Dear Editor,
Last Saturday a contingent of GoG and Private Sector officials flew to New York to conduct a Job Fair/Job Recruitment event. Should a parliamentary committee hold hearings to examine whether expenditures for this event measured against the results are worth it? In other words, is this really a junket for gov’t officials? Political and Social Activist Leyland Roopnarine said the exercise was a waste of time and a failed experiment. Dr. Tara Singh, who does PR duties for the gov’t, has justified the event. Dr. Singh had also previously sanctioned the Goal Scholarship program. (See their letters in SN letters column – July 30th and 31st).
Dr. Singh said 300 applicants applied for jobs by way of formally submitting resumes etc., Leyland on the other hand said there were no more than 50 people at the event. Leyland said the event was dominated by long speeches on Guyana’s infrastructural projects and development goals, little or no specificity of job vacancies, job descriptions; only generalities like “Guyana needs welders, plumbers, electricians, brick layers as well as doctors”.
Recruiting welders, plumbers, electricians, brick layers in New York? In the 1960’s and 1970’s, the vast majority of students attended academic High Schools, barely 5% were enrolled at Gov’t Technical Institutes whose curriculum were centered on technical and trade courses – electricians, mechanics, surveying etc. So, there was a bias in favour of academic learning as opposed to trade courses. If this bias has not yet been corrected, then the government should focus on fixing that problem. More than 65% of student intake at University of Guyana and Gov’t Technical Institutes should be enrolled in science, trade and technology courses, less than 35% in Liberal Arts.

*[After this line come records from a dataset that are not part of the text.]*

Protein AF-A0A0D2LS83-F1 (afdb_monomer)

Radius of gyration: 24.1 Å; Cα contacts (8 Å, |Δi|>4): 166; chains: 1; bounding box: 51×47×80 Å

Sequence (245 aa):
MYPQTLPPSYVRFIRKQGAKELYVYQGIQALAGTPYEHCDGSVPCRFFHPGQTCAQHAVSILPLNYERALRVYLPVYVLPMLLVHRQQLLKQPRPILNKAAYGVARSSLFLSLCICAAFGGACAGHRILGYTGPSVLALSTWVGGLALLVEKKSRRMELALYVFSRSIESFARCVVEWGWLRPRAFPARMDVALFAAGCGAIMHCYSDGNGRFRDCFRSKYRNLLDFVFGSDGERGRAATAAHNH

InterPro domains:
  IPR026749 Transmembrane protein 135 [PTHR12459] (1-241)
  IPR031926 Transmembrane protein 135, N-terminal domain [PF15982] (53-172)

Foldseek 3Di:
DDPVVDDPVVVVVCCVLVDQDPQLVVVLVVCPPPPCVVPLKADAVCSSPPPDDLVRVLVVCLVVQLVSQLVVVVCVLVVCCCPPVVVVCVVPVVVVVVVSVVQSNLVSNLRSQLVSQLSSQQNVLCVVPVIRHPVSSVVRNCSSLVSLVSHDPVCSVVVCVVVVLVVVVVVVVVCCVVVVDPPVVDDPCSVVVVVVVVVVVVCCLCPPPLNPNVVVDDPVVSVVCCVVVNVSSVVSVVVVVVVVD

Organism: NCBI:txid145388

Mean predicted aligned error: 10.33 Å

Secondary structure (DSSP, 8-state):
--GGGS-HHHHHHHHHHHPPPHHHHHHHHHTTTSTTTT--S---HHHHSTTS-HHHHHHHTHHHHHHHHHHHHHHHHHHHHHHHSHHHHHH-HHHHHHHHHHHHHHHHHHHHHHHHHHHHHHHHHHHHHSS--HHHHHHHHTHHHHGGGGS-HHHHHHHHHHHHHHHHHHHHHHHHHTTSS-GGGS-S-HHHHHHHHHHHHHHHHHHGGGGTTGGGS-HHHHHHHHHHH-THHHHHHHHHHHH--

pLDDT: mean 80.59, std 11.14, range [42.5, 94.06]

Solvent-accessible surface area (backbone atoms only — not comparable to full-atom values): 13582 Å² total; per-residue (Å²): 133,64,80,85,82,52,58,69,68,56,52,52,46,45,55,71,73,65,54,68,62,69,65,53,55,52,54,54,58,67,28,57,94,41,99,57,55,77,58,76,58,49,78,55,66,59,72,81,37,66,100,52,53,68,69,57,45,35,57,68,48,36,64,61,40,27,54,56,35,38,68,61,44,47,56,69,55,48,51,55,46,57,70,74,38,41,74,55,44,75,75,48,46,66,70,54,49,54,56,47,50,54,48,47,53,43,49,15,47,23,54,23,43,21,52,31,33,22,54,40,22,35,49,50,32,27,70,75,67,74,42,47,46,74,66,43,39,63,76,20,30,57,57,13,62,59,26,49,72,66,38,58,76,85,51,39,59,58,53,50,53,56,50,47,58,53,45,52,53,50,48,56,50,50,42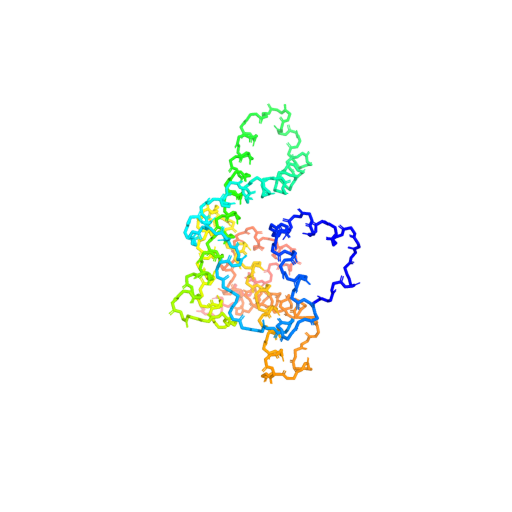,34,74,72,64,79,39,63,79,82,78,53,69,96,53,50,68,57,53,54,47,51,50,51,52,49,51,53,48,44,37,40,56,41,80,32,22,74,44,44,79,78,45,56,69,72,58,42,54,49,49,33,67,74,70,44,61,56,36,57,56,35,41,51,55,57,58,64,70,76,109

Structure (mmCIF, N/CA/C/O backbone):
data_AF-A0A0D2LS83-F1
#
_entry.id   AF-A0A0D2LS83-F1
#
loop_
_atom_site.group_PDB
_atom_site.id
_atom_site.type_symbol
_atom_site.label_atom_id
_atom_site.label_alt_id
_atom_site.label_comp_id
_atom_site.label_asym_id
_atom_site.label_entity_id
_atom_site.label_seq_id
_atom_site.pdbx_PDB_ins_code
_atom_site.Cartn_x
_atom_site.Cartn_y
_atom_site.Cartn_z
_atom_site.occupancy
_atom_site.B_iso_or_equiv
_atom_site.auth_seq_id
_atom_site.auth_comp_id
_atom_site.auth_asym_id
_atom_site.auth_atom_id
_atom_site.pdbx_PDB_model_num
ATOM 1 N N . MET A 1 1 ? -2.176 -16.820 -9.198 1.00 47.81 1 MET A N 1
ATOM 2 C CA . MET A 1 1 ? -3.599 -16.908 -9.604 1.00 47.81 1 MET A CA 1
ATOM 3 C C . MET A 1 1 ? -3.659 -16.590 -11.080 1.00 47.81 1 MET A C 1
ATOM 5 O O . MET A 1 1 ? -3.216 -15.511 -11.453 1.00 47.81 1 MET A O 1
ATOM 9 N N . TYR A 1 2 ? -4.140 -17.512 -11.909 1.00 42.50 2 TYR A N 1
ATOM 10 C CA . TYR A 1 2 ? -4.277 -17.238 -13.337 1.00 42.50 2 TYR A CA 1
ATOM 11 C C . TYR A 1 2 ? -5.476 -16.306 -13.571 1.00 42.50 2 TYR A C 1
ATOM 13 O O . TYR A 1 2 ? -6.507 -16.491 -12.927 1.00 42.50 2 TYR A O 1
ATOM 21 N N . PRO A 1 3 ? -5.395 -15.323 -14.486 1.00 50.91 3 PRO A N 1
ATOM 22 C CA . PRO A 1 3 ? -6.482 -14.369 -14.735 1.00 50.91 3 PRO A CA 1
ATOM 23 C C . PRO A 1 3 ? -7.830 -15.030 -15.057 1.00 50.91 3 PRO A C 1
ATOM 25 O O . PRO A 1 3 ? -8.881 -14.460 -14.783 1.00 50.91 3 PRO A O 1
ATOM 28 N N . GLN A 1 4 ? -7.792 -16.246 -15.607 1.00 61.03 4 GLN A N 1
ATOM 29 C CA . GLN A 1 4 ? -8.967 -17.014 -16.014 1.00 61.03 4 GLN A CA 1
ATOM 30 C C . GLN A 1 4 ? -9.774 -17.584 -14.836 1.00 61.03 4 GLN A C 1
ATOM 32 O O . GLN A 1 4 ? -10.933 -17.939 -15.009 1.00 61.03 4 GLN A O 1
ATOM 37 N N . THR A 1 5 ? -9.202 -17.643 -13.628 1.00 76.44 5 THR A N 1
ATOM 38 C CA . THR A 1 5 ? -9.907 -18.135 -12.430 1.00 76.44 5 THR A CA 1
ATOM 39 C C . THR A 1 5 ? -10.683 -17.035 -11.700 1.00 76.44 5 THR A C 1
ATOM 41 O O . THR A 1 5 ? -11.220 -17.277 -10.622 1.00 76.44 5 THR A O 1
ATOM 44 N N . LEU A 1 6 ? -10.691 -15.805 -12.225 1.00 77.19 6 LEU A N 1
ATOM 45 C CA . LEU A 1 6 ? -11.313 -14.648 -11.585 1.00 77.19 6 LEU A CA 1
ATOM 46 C C . LEU A 1 6 ? -12.689 -14.346 -12.204 1.00 77.19 6 LEU A C 1
ATOM 48 O O . LEU A 1 6 ? -12.817 -14.360 -13.429 1.00 77.19 6 LEU A O 1
ATOM 52 N N . PRO A 1 7 ? -13.711 -13.994 -11.396 1.00 86.00 7 PRO A N 1
ATOM 53 C CA . PRO A 1 7 ? -15.011 -13.581 -11.916 1.00 86.00 7 PRO A CA 1
ATOM 54 C C . PRO A 1 7 ? -14.891 -12.404 -12.904 1.00 86.00 7 PRO A C 1
ATOM 56 O O . PRO A 1 7 ? -14.164 -11.446 -12.612 1.00 86.00 7 PRO A O 1
ATOM 59 N N . PRO A 1 8 ? -15.643 -12.387 -14.022 1.00 83.56 8 PRO A N 1
ATOM 60 C CA . PRO A 1 8 ? -15.547 -11.320 -15.025 1.00 83.56 8 PRO A CA 1
ATOM 61 C C . PRO A 1 8 ? -15.797 -9.913 -14.462 1.00 83.56 8 PRO A C 1
ATOM 63 O O . PRO A 1 8 ? -15.145 -8.945 -14.858 1.00 83.56 8 PRO A O 1
ATOM 66 N N . SER A 1 9 ? -16.708 -9.789 -13.490 1.00 84.31 9 SER A N 1
ATOM 67 C CA . SER A 1 9 ? -16.988 -8.535 -12.780 1.00 84.31 9 SER A CA 1
ATOM 68 C C . SER A 1 9 ? -15.781 -8.037 -11.980 1.00 84.31 9 SER A C 1
ATOM 70 O O . SER A 1 9 ? -15.482 -6.842 -11.994 1.00 84.31 9 SER A O 1
ATOM 72 N N . TYR A 1 10 ? -15.049 -8.950 -11.341 1.00 80.00 10 TYR A N 1
ATOM 73 C CA . TYR A 1 10 ? -13.841 -8.646 -10.583 1.00 80.00 10 TYR A CA 1
ATOM 74 C C . TYR A 1 10 ? -12.684 -8.246 -11.506 1.00 80.00 10 TYR A C 1
ATOM 76 O O . TYR A 1 10 ? -12.008 -7.254 -11.245 1.00 80.00 10 TYR A O 1
ATOM 84 N N . VAL A 1 11 ? -12.520 -8.928 -12.644 1.00 79.56 11 VAL A N 1
ATOM 85 C CA . VAL A 1 11 ? -11.546 -8.535 -13.678 1.00 79.56 11 VAL A CA 1
ATOM 86 C C . VAL A 1 11 ? -11.860 -7.139 -14.220 1.00 79.56 11 VAL A C 1
ATOM 88 O O . VAL A 1 11 ? -10.960 -6.309 -14.338 1.00 79.56 11 VAL A O 1
ATOM 91 N N . ARG A 1 12 ? -13.136 -6.830 -14.498 1.00 80.38 12 ARG A N 1
ATOM 92 C CA . ARG A 1 12 ? -13.560 -5.492 -14.946 1.00 80.38 12 ARG A CA 1
ATOM 93 C C . ARG A 1 12 ? -13.301 -4.427 -13.881 1.00 80.38 12 ARG A C 1
ATOM 95 O O . ARG A 1 12 ? -12.873 -3.327 -14.222 1.00 80.38 12 ARG A O 1
ATOM 102 N N . PHE A 1 13 ? -13.525 -4.749 -12.608 1.00 80.81 13 PHE A N 1
ATOM 103 C CA . PHE A 1 13 ? -13.206 -3.870 -11.485 1.00 80.81 13 PHE A CA 1
ATOM 104 C C . PHE A 1 13 ? -11.700 -3.604 -11.383 1.00 80.81 13 PHE A C 1
ATOM 106 O O . PHE A 1 13 ? -11.306 -2.441 -11.356 1.00 80.81 13 PHE A O 1
ATOM 113 N N . ILE A 1 14 ? -10.858 -4.645 -11.408 1.00 74.00 14 ILE A N 1
ATOM 114 C CA . ILE A 1 14 ? -9.395 -4.494 -11.401 1.00 74.00 14 ILE A CA 1
ATOM 115 C C . ILE A 1 14 ? -8.940 -3.692 -12.614 1.00 74.00 14 ILE A C 1
ATOM 117 O O . ILE A 1 14 ? -8.137 -2.783 -12.464 1.00 74.00 14 ILE A O 1
ATOM 121 N N . ARG A 1 15 ? -9.472 -3.957 -13.809 1.00 71.56 15 ARG A N 1
ATOM 122 C CA . ARG A 1 15 ? -9.124 -3.178 -15.003 1.00 71.56 15 ARG A CA 1
ATOM 123 C C . ARG A 1 15 ? -9.543 -1.714 -14.860 1.00 71.56 15 ARG A C 1
ATOM 125 O O . ARG A 1 15 ? -8.830 -0.836 -15.314 1.00 71.56 15 ARG A O 1
ATOM 132 N N . LYS A 1 16 ? -10.672 -1.425 -14.212 1.00 75.50 16 LYS A N 1
ATOM 133 C CA . LYS A 1 16 ? -11.140 -0.049 -13.997 1.00 75.50 16 LYS A CA 1
ATOM 134 C C . LYS A 1 16 ? -10.344 0.694 -12.917 1.00 75.50 16 LYS A C 1
ATOM 136 O O . LYS A 1 16 ? -10.151 1.896 -13.043 1.00 75.50 16 LYS A O 1
ATOM 141 N N . GLN A 1 17 ? -9.931 0.005 -11.855 1.00 70.75 17 GLN A N 1
ATOM 142 C CA . GLN A 1 17 ? -9.298 0.617 -10.677 1.00 70.75 17 GLN A CA 1
ATOM 143 C C . GLN A 1 17 ? -7.770 0.527 -10.689 1.00 70.75 17 GLN A C 1
ATOM 145 O O . GLN A 1 17 ? -7.088 1.432 -10.222 1.00 70.75 17 GLN A O 1
ATOM 150 N N . GLY A 1 18 ? -7.240 -0.576 -11.208 1.00 63.09 18 GLY A N 1
ATOM 151 C CA . GLY A 1 18 ? -5.821 -0.906 -11.267 1.00 63.09 18 GLY A CA 1
ATOM 152 C C . GLY A 1 18 ? -5.165 -0.615 -12.613 1.00 63.09 18 GLY A C 1
ATOM 153 O O . GLY A 1 18 ? -3.971 -0.878 -12.747 1.00 63.09 18 GLY A O 1
ATOM 154 N N . ALA A 1 19 ? -5.895 -0.089 -13.606 1.00 57.34 19 ALA A N 1
ATOM 155 C CA . ALA A 1 19 ? -5.271 0.289 -14.865 1.00 57.34 19 ALA A CA 1
ATOM 156 C C . ALA A 1 19 ? -4.212 1.378 -14.641 1.00 57.34 19 ALA A C 1
ATOM 158 O O . ALA A 1 19 ? -4.520 2.507 -14.246 1.00 57.34 19 ALA A O 1
ATOM 159 N N . LYS A 1 20 ? -2.954 1.028 -14.941 1.00 64.81 20 LYS A N 1
ATOM 160 C CA . LYS A 1 20 ? -1.958 2.013 -15.370 1.00 64.81 20 LYS A CA 1
ATOM 161 C C . LYS A 1 20 ? -2.484 2.762 -16.600 1.00 64.81 20 LYS A C 1
ATOM 163 O O . LYS A 1 20 ? -3.416 2.312 -17.264 1.00 64.81 20 LYS A O 1
ATOM 168 N N . GLU A 1 21 ? -1.899 3.917 -16.879 1.00 68.38 21 GLU A N 1
ATOM 169 C CA . GLU A 1 21 ? -2.276 4.732 -18.032 1.00 68.38 21 GLU A CA 1
ATOM 170 C C . GLU A 1 21 ? -2.342 3.896 -19.321 1.00 68.38 21 GLU A C 1
ATOM 172 O O . GLU A 1 21 ? -1.533 2.987 -19.525 1.00 68.38 21 GLU A O 1
ATOM 177 N N . LEU A 1 22 ? -3.328 4.183 -20.178 1.00 67.62 22 LEU A N 1
ATOM 178 C CA . LEU A 1 22 ? -3.679 3.347 -21.335 1.00 67.62 22 LEU A CA 1
ATOM 179 C C . LEU A 1 22 ? -2.477 3.064 -22.255 1.00 67.62 22 LEU A C 1
ATOM 181 O O . LEU A 1 22 ? -2.362 1.965 -22.794 1.00 67.62 22 LEU A O 1
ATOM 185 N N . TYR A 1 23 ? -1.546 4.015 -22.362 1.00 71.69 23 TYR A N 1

I imagine today GTI would have expanded with campuses in all towns and regions of the country, and their curricula would now include courses in petroleum engineering, solar panel technology and other courses in demand for an economy on the take-off stage. (In Singapore, business leaders and the government collaborate to design curricula). In NYC, 25% of all High Schools have been redesigned to be both academic as well as Vocational and Technical. Courses include electricity, plumbing, solar panel technicians, aircraft mechanics, computer hardware and software etc. If Guyana’s High School curriculum has not yet been restructured to keep up with the demands of an economy on the take-off stage, it needs to hurry up. The same must be said for GTI.
Why New York . . .to recruit plumbers, bricklayers, technicians? Per capita income here is $75,000. What is the meaning of this statistic? New York is a high-priced labour market. Try recruiting unskilled (farm labour); semi-skilled (technicians, handyman); skilled (engineers) in India, Thailand – places where there is an abundance of labour at a fraction of the cost in New York?
There is an important lesson to learn from Israel. When the war broke out last October 7th, the world learned there were thousands of farm labourers from Thailand working, growing food crops in Israel earning good pay. What is the lesson for Guyana’s economic planners? Israel is a high-priced labour market (per capita income $53,000) – all their working age citizens are employed in high tech companies; no one to do farm work, so they recruit them cheaply from Thailand and some countries in Africa.
Time to wrap this story up, before it exceeds the 750-word limit. The take home lesson: (1) Train welders, plumbers, solar panels technicians, bricklayers at your Vocational High Schools and Technical Institutes; (2) If you need to recruit from overseas, go to low-income countries like India, Thailand. The last place you want to go is New York.
I think Leyland got it right. This whole concept of a Job Fair/Job recruitment in New York was a bad idea. I think it was conceived as a junket for govt officials. As for Dr. Tara Singh, well, he will always be known for what he does best, a spin doctor for the government. He should be reassigned to set up Vocational & Technical HS and/or redesign GTI in Guyana.